McMonnies v. Mackay

39 Barb. 561, 1863 N.Y. App. Div. LEXIS 33
CourtNew York Supreme Court
DecidedMay 4, 1863
StatusPublished

This text of 39 Barb. 561 (McMonnies v. Mackay) is published on Counsel Stack Legal Research, covering New York Supreme Court primary law. Counsel Stack provides free access to over 12 million legal documents including statutes, case law, regulations, and constitutions.

Bluebook
McMonnies v. Mackay, 39 Barb. 561, 1863 N.Y. App. Div. LEXIS 33 (N.Y. Super. Ct. 1863).

Opinion

By the Court,

Sutherland, P. J.

The two important questions in this case were: 1st. Whether McNair should have been debited with the full amount of the notes given by the defendants, for the teas, or only with the amount paid or secured for such notes by way of compromise. 2d. Whether the pledging of certain parcels of the teas to Wilmerding & Mount, by the defendants, was a wrongful conversion of them to their own use, which released McNair from all liability for the subsequent losses on those parcels. The referee found in favor of the plaintiff on both of these questions,

[565]*565In view of the character and importance of these questions, the findings of fact by the referee are singularly meagre and incomplete. In view of the first questions, there are no findings on the questions of fact, whether the defendants in purchasing the teas disclosed the name of their principal ; whether the notes were taken by the vendors in absolute payment; whether exclusive, credit was given by the vendors to the defendants; whether, when the defendants effected the compromise with the holders of the notes, and the notes were surrendered, and the defendants released and discharged, the holders of the notes knew, or had been informed, that the teas had been bought by the defendants, as the agents or factors of McNair; whether the holders of the notes, with whom the compromise was made, were the original vendors of the teas to whom the notes were given. In the absence of any finding of fact on either of these questions of fact, it is hardly safe, and it is certainly difficult, to decide the first and most important question in the case.

If the defendants at the time of the purchase of the teas, did not disclose their principal, the latter was liable to the vendors of the teas, and remained liable when this action was brought, unless he was discharged from such liability by the compromise and surrender of their notes effected by the. defendants after their insolvency. (Waring v. Faverick, 1 Camp. R. 85. Beebee v. Robert, 12 Wend. 417. Kymer et al. v. Suwereropp, 1 Camp. R. 100.) If at the time of the purchase of the teas the defendants did disclose to the vendors their agency, the notes of the defendants might have been received by the vendors in payment, and if so received, of course the principal never was liable. (Hyde v. Paige, 9 Barb. 150. Pentz v. Stanton, 10 Wend. 275. Waydell v. Luer, 3 Denio, 410.) But if, at the time' of the purchase and giving their notes, the defendants did not disclose their agency, I do not see how the defendants’ notes could have been received in payment by the vendors, as between the vendors and the principal.

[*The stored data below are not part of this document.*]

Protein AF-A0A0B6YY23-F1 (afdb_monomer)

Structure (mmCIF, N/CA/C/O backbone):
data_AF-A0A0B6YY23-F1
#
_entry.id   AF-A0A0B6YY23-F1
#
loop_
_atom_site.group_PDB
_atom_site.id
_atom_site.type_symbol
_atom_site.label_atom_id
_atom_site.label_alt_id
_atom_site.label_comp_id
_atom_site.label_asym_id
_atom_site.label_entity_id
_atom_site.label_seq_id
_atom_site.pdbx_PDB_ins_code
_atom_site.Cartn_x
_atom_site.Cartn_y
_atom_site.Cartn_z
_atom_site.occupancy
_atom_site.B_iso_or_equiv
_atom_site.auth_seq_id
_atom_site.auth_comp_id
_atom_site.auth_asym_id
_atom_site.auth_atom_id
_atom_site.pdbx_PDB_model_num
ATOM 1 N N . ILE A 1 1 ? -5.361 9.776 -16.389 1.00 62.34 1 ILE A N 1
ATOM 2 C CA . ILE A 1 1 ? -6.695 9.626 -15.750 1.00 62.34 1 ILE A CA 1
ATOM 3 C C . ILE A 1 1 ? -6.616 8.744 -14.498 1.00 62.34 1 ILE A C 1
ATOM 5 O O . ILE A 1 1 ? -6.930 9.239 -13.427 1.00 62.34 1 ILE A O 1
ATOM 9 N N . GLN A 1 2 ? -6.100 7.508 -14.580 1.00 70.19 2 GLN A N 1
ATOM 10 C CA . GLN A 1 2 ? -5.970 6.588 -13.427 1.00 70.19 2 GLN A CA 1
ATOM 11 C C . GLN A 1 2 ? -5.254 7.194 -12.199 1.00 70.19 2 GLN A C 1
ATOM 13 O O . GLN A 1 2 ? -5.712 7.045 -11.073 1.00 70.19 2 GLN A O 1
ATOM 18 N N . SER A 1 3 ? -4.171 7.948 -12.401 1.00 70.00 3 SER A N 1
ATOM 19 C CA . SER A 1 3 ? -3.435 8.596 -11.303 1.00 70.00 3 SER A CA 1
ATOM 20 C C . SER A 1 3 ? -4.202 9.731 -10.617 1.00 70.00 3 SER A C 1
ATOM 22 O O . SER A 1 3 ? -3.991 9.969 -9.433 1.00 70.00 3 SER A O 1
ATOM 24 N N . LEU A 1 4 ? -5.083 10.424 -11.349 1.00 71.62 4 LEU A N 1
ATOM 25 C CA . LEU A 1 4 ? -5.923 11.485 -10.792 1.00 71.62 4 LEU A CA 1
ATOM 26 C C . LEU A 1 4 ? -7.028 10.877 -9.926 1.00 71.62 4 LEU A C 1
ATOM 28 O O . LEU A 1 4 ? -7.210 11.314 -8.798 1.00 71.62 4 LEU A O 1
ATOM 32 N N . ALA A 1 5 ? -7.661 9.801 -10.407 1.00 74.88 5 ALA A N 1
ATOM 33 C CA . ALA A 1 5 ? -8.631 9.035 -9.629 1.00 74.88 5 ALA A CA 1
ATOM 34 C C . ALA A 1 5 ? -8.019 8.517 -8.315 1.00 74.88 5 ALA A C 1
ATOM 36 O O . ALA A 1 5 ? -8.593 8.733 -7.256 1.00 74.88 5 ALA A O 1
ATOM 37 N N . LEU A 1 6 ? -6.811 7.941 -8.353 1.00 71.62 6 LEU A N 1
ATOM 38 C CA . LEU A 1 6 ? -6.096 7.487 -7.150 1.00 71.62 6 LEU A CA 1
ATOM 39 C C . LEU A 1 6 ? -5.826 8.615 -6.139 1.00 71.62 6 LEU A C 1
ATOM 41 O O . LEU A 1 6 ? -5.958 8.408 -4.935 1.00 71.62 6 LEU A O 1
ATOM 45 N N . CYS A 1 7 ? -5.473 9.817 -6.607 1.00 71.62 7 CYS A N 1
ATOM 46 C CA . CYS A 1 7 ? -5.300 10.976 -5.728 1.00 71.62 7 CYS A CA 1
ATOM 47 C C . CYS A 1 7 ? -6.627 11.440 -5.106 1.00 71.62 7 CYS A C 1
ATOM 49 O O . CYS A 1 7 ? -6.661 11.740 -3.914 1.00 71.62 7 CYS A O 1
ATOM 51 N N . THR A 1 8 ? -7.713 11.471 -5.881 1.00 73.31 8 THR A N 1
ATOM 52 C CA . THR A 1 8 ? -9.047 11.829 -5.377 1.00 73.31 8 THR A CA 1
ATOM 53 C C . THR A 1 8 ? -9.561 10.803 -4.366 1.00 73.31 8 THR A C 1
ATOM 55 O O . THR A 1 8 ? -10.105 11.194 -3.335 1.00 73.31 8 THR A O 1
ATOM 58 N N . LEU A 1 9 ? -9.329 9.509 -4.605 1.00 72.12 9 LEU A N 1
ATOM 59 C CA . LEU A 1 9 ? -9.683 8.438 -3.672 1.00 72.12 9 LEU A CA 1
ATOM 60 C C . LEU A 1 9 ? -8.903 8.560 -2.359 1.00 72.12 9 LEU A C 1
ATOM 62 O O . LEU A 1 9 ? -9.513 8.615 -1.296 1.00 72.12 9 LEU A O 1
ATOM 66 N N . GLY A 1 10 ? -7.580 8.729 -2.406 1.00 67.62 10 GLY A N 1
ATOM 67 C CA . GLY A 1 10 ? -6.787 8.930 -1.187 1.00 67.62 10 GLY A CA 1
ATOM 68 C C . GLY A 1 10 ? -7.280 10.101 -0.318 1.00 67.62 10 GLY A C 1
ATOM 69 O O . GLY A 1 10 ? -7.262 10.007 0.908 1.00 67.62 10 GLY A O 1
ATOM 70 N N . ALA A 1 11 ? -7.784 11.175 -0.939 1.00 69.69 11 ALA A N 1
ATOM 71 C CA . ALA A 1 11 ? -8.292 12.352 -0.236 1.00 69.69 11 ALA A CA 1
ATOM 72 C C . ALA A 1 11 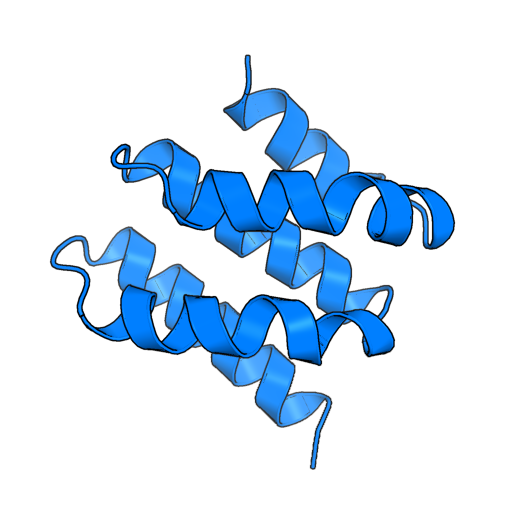? -9.740 12.191 0.283 1.00 69.69 11 ALA A C 1
ATOM 74 O O . ALA A 1 11 ? -9.997 12.396 1.471 1.00 69.69 11 ALA A O 1
ATOM 75 N N . ILE A 1 12 ? -10.690 11.801 -0.575 1.00 75.06 12 ILE A N 1
ATOM 76 C CA . ILE A 1 12 ? -12.141 11.956 -0.319 1.00 75.06 12 ILE A CA 1
ATOM 77 C C . ILE A 1 12 ? -12.833 10.629 0.046 1.00 75.06 12 ILE A C 1
ATOM 79 O O . ILE A 1 12 ? -13.966 10.634 0.509 1.00 75.06 12 ILE A O 1
ATOM 83 N N . CYS A 1 13 ? -12.164 9.481 -0.094 1.00 73.50 13 CYS A N 1
ATOM 84 C CA . CYS A 1 13 ? -12.809 8.173 0.071 1.00 73.50 13 CYS A CA 1
ATOM 85 C C . CYS A 1 13 ? -13.470 7.987 1.452 1.00 73.50 13 CYS A C 1
ATOM 87 O O . CYS A 1 13 ? -12.826 8.211 2.482 1.00 73.50 13 CYS A O 1
ATOM 89 N N . SER A 1 14 ? -14.748 7.592 1.473 1.00 79.19 14 SER A N 1
ATOM 90 C CA . SER A 1 14 ? -15.465 7.168 2.684 1.00 79.19 14 SER A CA 1
ATOM 91 C C . SER A 1 14 ? -15.099 5.724 3.053 1.00 79.19 14 SER A C 1
ATOM 93 O O . SER A 1 14 ? -14.490 5.013 2.257 1.00 79.19 14 SER A O 1
ATOM 95 N N . GLY A 1 15 ? -15.466 5.262 4.253 1.00 78.00 15 GLY A N 1
ATOM 96 C CA . GLY A 1 15 ? -15.197 3.877 4.664 1.00 78.00 15 GLY A CA 1
ATOM 97 C C . GLY A 1 15 ? -15.857 2.826 3.760 1.00 78.00 15 GLY A C 1
ATOM 98 O O . GLY A 1 15 ? -15.262 1.784 3.505 1.00 78.00 15 GLY A O 1
ATOM 99 N N . GLU A 1 16 ? -17.046 3.113 3.227 1.00 80.88 16 GLU A N 1
ATOM 100 C CA . GLU A 1 16 ? -17.752 2.240 2.274 1.00 80.88 16 GLU A CA 1
ATOM 101 C C . GLU A 1 16 ? -17.071 2.236 0.903 1.00 80.88 16 GLU A C 1
ATOM 103 O O . GLU A 1 16 ? -16.702 1.174 0.410 1.00 80.88 16 GLU A O 1
ATOM 108 N N . MET A 1 17 ? -16.760 3.419 0.356 1.00 82.81 17 MET A N 1
ATOM 109 C CA . MET A 1 17 ? -16.013 3.537 -0.904 1.00 82.81 17 MET A CA 1
ATOM 110 C C . MET A 1 17 ? -14.643 2.850 -0.822 1.00 82.81 17 MET A C 1
ATOM 112 O O . MET A 1 17 ? -14.177 2.280 -1.806 1.00 82.81 17 MET A O 1
ATOM 116 N N . SER A 1 18 ? -13.997 2.883 0.350 1.00 83.38 18 SER A N 1
ATOM 117 C CA . SER A 1 18 ? -12.708 2.226 0.570 1.00 83.38 18 SER A CA 1
ATOM 118 C C . SER A 1 18 ? -12.835 0.719 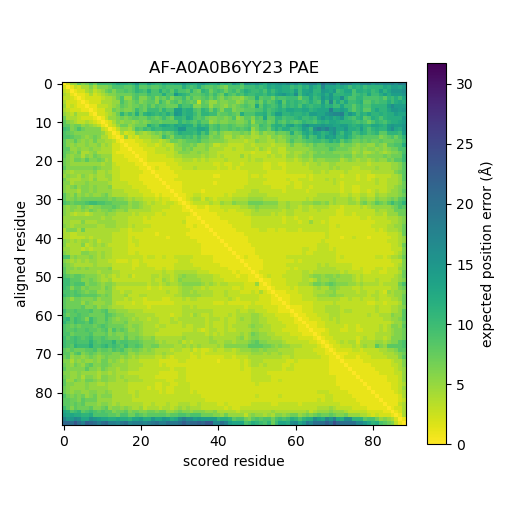0.402 1.00 83.38 18 SER A C 1
ATOM 120 O O . SER A 1 18 ? -11.975 0.118 -0.229 1.00 83.38 18 SER A O 1
ATOM 122 N N . ARG A 1 19 ? -13.902 0.110 0.934 1.00 86.25 19 ARG A N 1
ATOM 123 C CA . ARG A 1 19 ? -14.137 -1.336 0.819 1.00 86.25 19 ARG A CA 1
ATOM 124 C C . ARG A 1 19 ? -14.448 -1.735 -0.620 1.00 86.25 19 ARG A C 1
ATOM 126 O O . ARG A 1 19 ? -13.857 -2.694 -1.107 1.00 86.25 19 ARG A O 1
ATOM 133 N N . ASP A 1 20 ? -15.274 -0.954 -1.312 1.00 87.69 20 ASP A N 1
ATOM 134 C CA . ASP A 1 20 ? -15.660 -1.234 -2.700 1.00 87.69 20 ASP A CA 1
ATOM 135 C C . ASP A 1 20 ? -14.480 -1.111 -3.678 1.00 87.69 20 ASP A C 1
ATOM 137 O O . ASP A 1 20 ? -14.395 -1.846 -4.663 1.00 87.69 20 ASP A O 1
ATOM 141 N N . LEU A 1 21 ? -13.547 -0.189 -3.415 1.00 85.50 21 LEU A N 1
ATOM 142 C CA . LEU A 1 21 ? -12.463 0.147 -4.346 1.00 85.50 21 LEU A CA 1
ATOM 143 C C . LEU A 1 21 ? -11.103 -0.445 -3.974 1.00 85.50 21 LEU A C 1
ATOM 145 O O . LEU A 1 21 ? -10.184 -0.409 -4.798 1.00 85.50 21 LEU A O 1
ATOM 149 N N . ALA A 1 22 ? -10.936 -1.001 -2.773 1.00 86.62 22 ALA A N 1
ATOM 150 C CA . ALA A 1 22 ? -9.643 -1.513 -2.332 1.00 86.62 22 ALA A CA 1
ATOM 151 C C . ALA A 1 22 ? -9.105 -2.633 -3.245 1.00 86.62 22 ALA A C 1
ATOM 153 O O . ALA A 1 22 ? -7.897 -2.688 -3.474 1.00 86.62 22 ALA A O 1
ATOM 154 N N . GLY A 1 23 ? -9.977 -3.464 -3.831 1.00 88.69 23 GLY A N 1
ATOM 155 C CA . GLY A 1 23 ? -9.571 -4.499 -4.792 1.00 88.69 23 GLY A CA 1
ATOM 156 C C . GLY A 1 23 ? -8.969 -3.922 -6.080 1.00 88.69 23 GLY A C 1
ATOM 157 O O . GLY A 1 23 ? -7.932 -4.386 -6.557 1.00 88.69 23 GLY A O 1
ATOM 158 N N . GLU A 1 24 ? -9.549 -2.843 -6.610 1.00 88.75 24 GLU A N 1
ATOM 159 C CA . GLU A 1 24 ? -8.989 -2.148 -7.776 1.00 88.75 24 GLU A CA 1
ATOM 160 C C . GLU A 1 24 ? -7.668 -1.445 -7.429 1.00 88.75 24 GLU A C 1
ATOM 162 O O . GLU A 1 24 ? -6.729 -1.458 -8.227 1.00 88.75 24 GLU A O 1
ATOM 167 N N . VAL A 1 25 ? -7.536 -0.888 -6.219 1.00 89.50 25 VAL A N 1
ATOM 168 C CA . VAL A 1 25 ? -6.261 -0.320 -5.748 1.00 89.50 25 VAL A CA 1
ATOM 169 C C . VAL A 1 25 ? -5.182 -1.404 -5.649 1.00 89.50 25 VAL A C 1
ATOM 171 O O . VAL A 1 25 ? -4.062 -1.187 -6.114 1.00 89.50 25 VAL A O 1
ATOM 174 N N . GLU A 1 26 ? -5.509 -2.584 -5.121 1.00 90.38 26 GLU A N 1
ATOM 175 C CA . GLU A 1 26 ? -4.586 -3.721 -5.011 1.00 90.38 26 GLU A CA 1
ATOM 176 C C . GLU A 1 26 ? -4.096 -4.197 -6.390 1.00 90.38 26 GLU A C 1
ATOM 178 O O . GLU A 1 26 ? -2.895 -4.385 -6.613 1.00 90.38 26 GLU A O 1
ATOM 183 N N . LYS A 1 27 ? -4.998 -4.261 -7.371 1.00 90.12 27 LYS A N 1
ATOM 184 C CA . LYS A 1 27 ? -4.655 -4.534 -8.773 1.00 90.12 27 LYS A CA 1
ATOM 185 C C . LYS A 1 27 ? -3.720 -3.473 -9.360 1.00 90.12 27 LYS A C 1
ATOM 187 O O . LYS A 1 27 ? -2.769 -3.802 -10.070 1.00 90.12 27 LYS A O 1
ATOM 192 N N . MET A 1 28 ? -3.949 -2.201 -9.042 1.00 88.94 28 MET A N 1
ATOM 193 C CA . MET A 1 28 ? -3.135 -1.083 -9.526 1.00 88.94 28 MET A CA 1
ATOM 194 C C . MET A 1 28 ? -1.732 -1.045 -8.902 1.00 88.94 28 MET A C 1
ATOM 196 O O . MET A 1 28 ? -0.780 -0.623 -9.566 1.00 88.94 28 MET A O 1
ATOM 200 N N . ILE A 1 29 ? -1.566 -1.552 -7.676 1.00 89.88 29 ILE A N 1
ATOM 201 C CA . ILE A 1 29 ? -0.252 -1.765 -7.046 1.00 89.88 29 ILE A CA 1
ATOM 202 C C . ILE A 1 29 ? 0.578 -2.799 -7.824 1.00 89.88 29 ILE A C 1
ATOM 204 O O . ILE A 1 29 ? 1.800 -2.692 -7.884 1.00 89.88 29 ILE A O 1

[566]*566Upon looking into the evidence in the case it is quite apparent, I think, that the vendors of the teas dealt with the defendants as principals, and without any knowledge of, or inquiry or information as to their agency. I think, therefore, McNair the principal, was originally liable to the vendors for the price of the teas.

The question then is, whether McNair was not discharged from his liability by the compromise with the holders of the notes and the surrender of the notes, effected by the defendants subsequently. I think he was, even on the facts found by the referee, general as they are, The inference from these facts is, I think, that the defendants effected the compromise and got up their notes, with money and securities of third parties ; that the holders of the notes received the money and securities in full payment and discharge of them. I do not see why the plaintiff in this action should be permitted to claim that this compromise proceeding was not a discharge as to McNair, of all liability for the price of the teas ; particularly as upon looking into the evidence in the case, it appears that the holders of some if not the largest portion of the notes, with whom the compromise was made, were not the original vendors of the teas. It may be that the original vendors had received the full face of a part if not all the notes.

If the vendors of the teas had retained all the notes, and the compromise was effected with them as holders of the notes, and they received money and securities of third parties, from the defendants, in payment and discharge of the notes, the vendors thereby, I think, discharged McNair from all-liability, whether he was known or unknown to them as principal. (Story on Agency, §§ 431, 440.)

The judgment therefore should be reversed and a new trial ordered, on the ground that on the facts proved by him, the referee came to a wrong conclusion on the first and most important question in the case.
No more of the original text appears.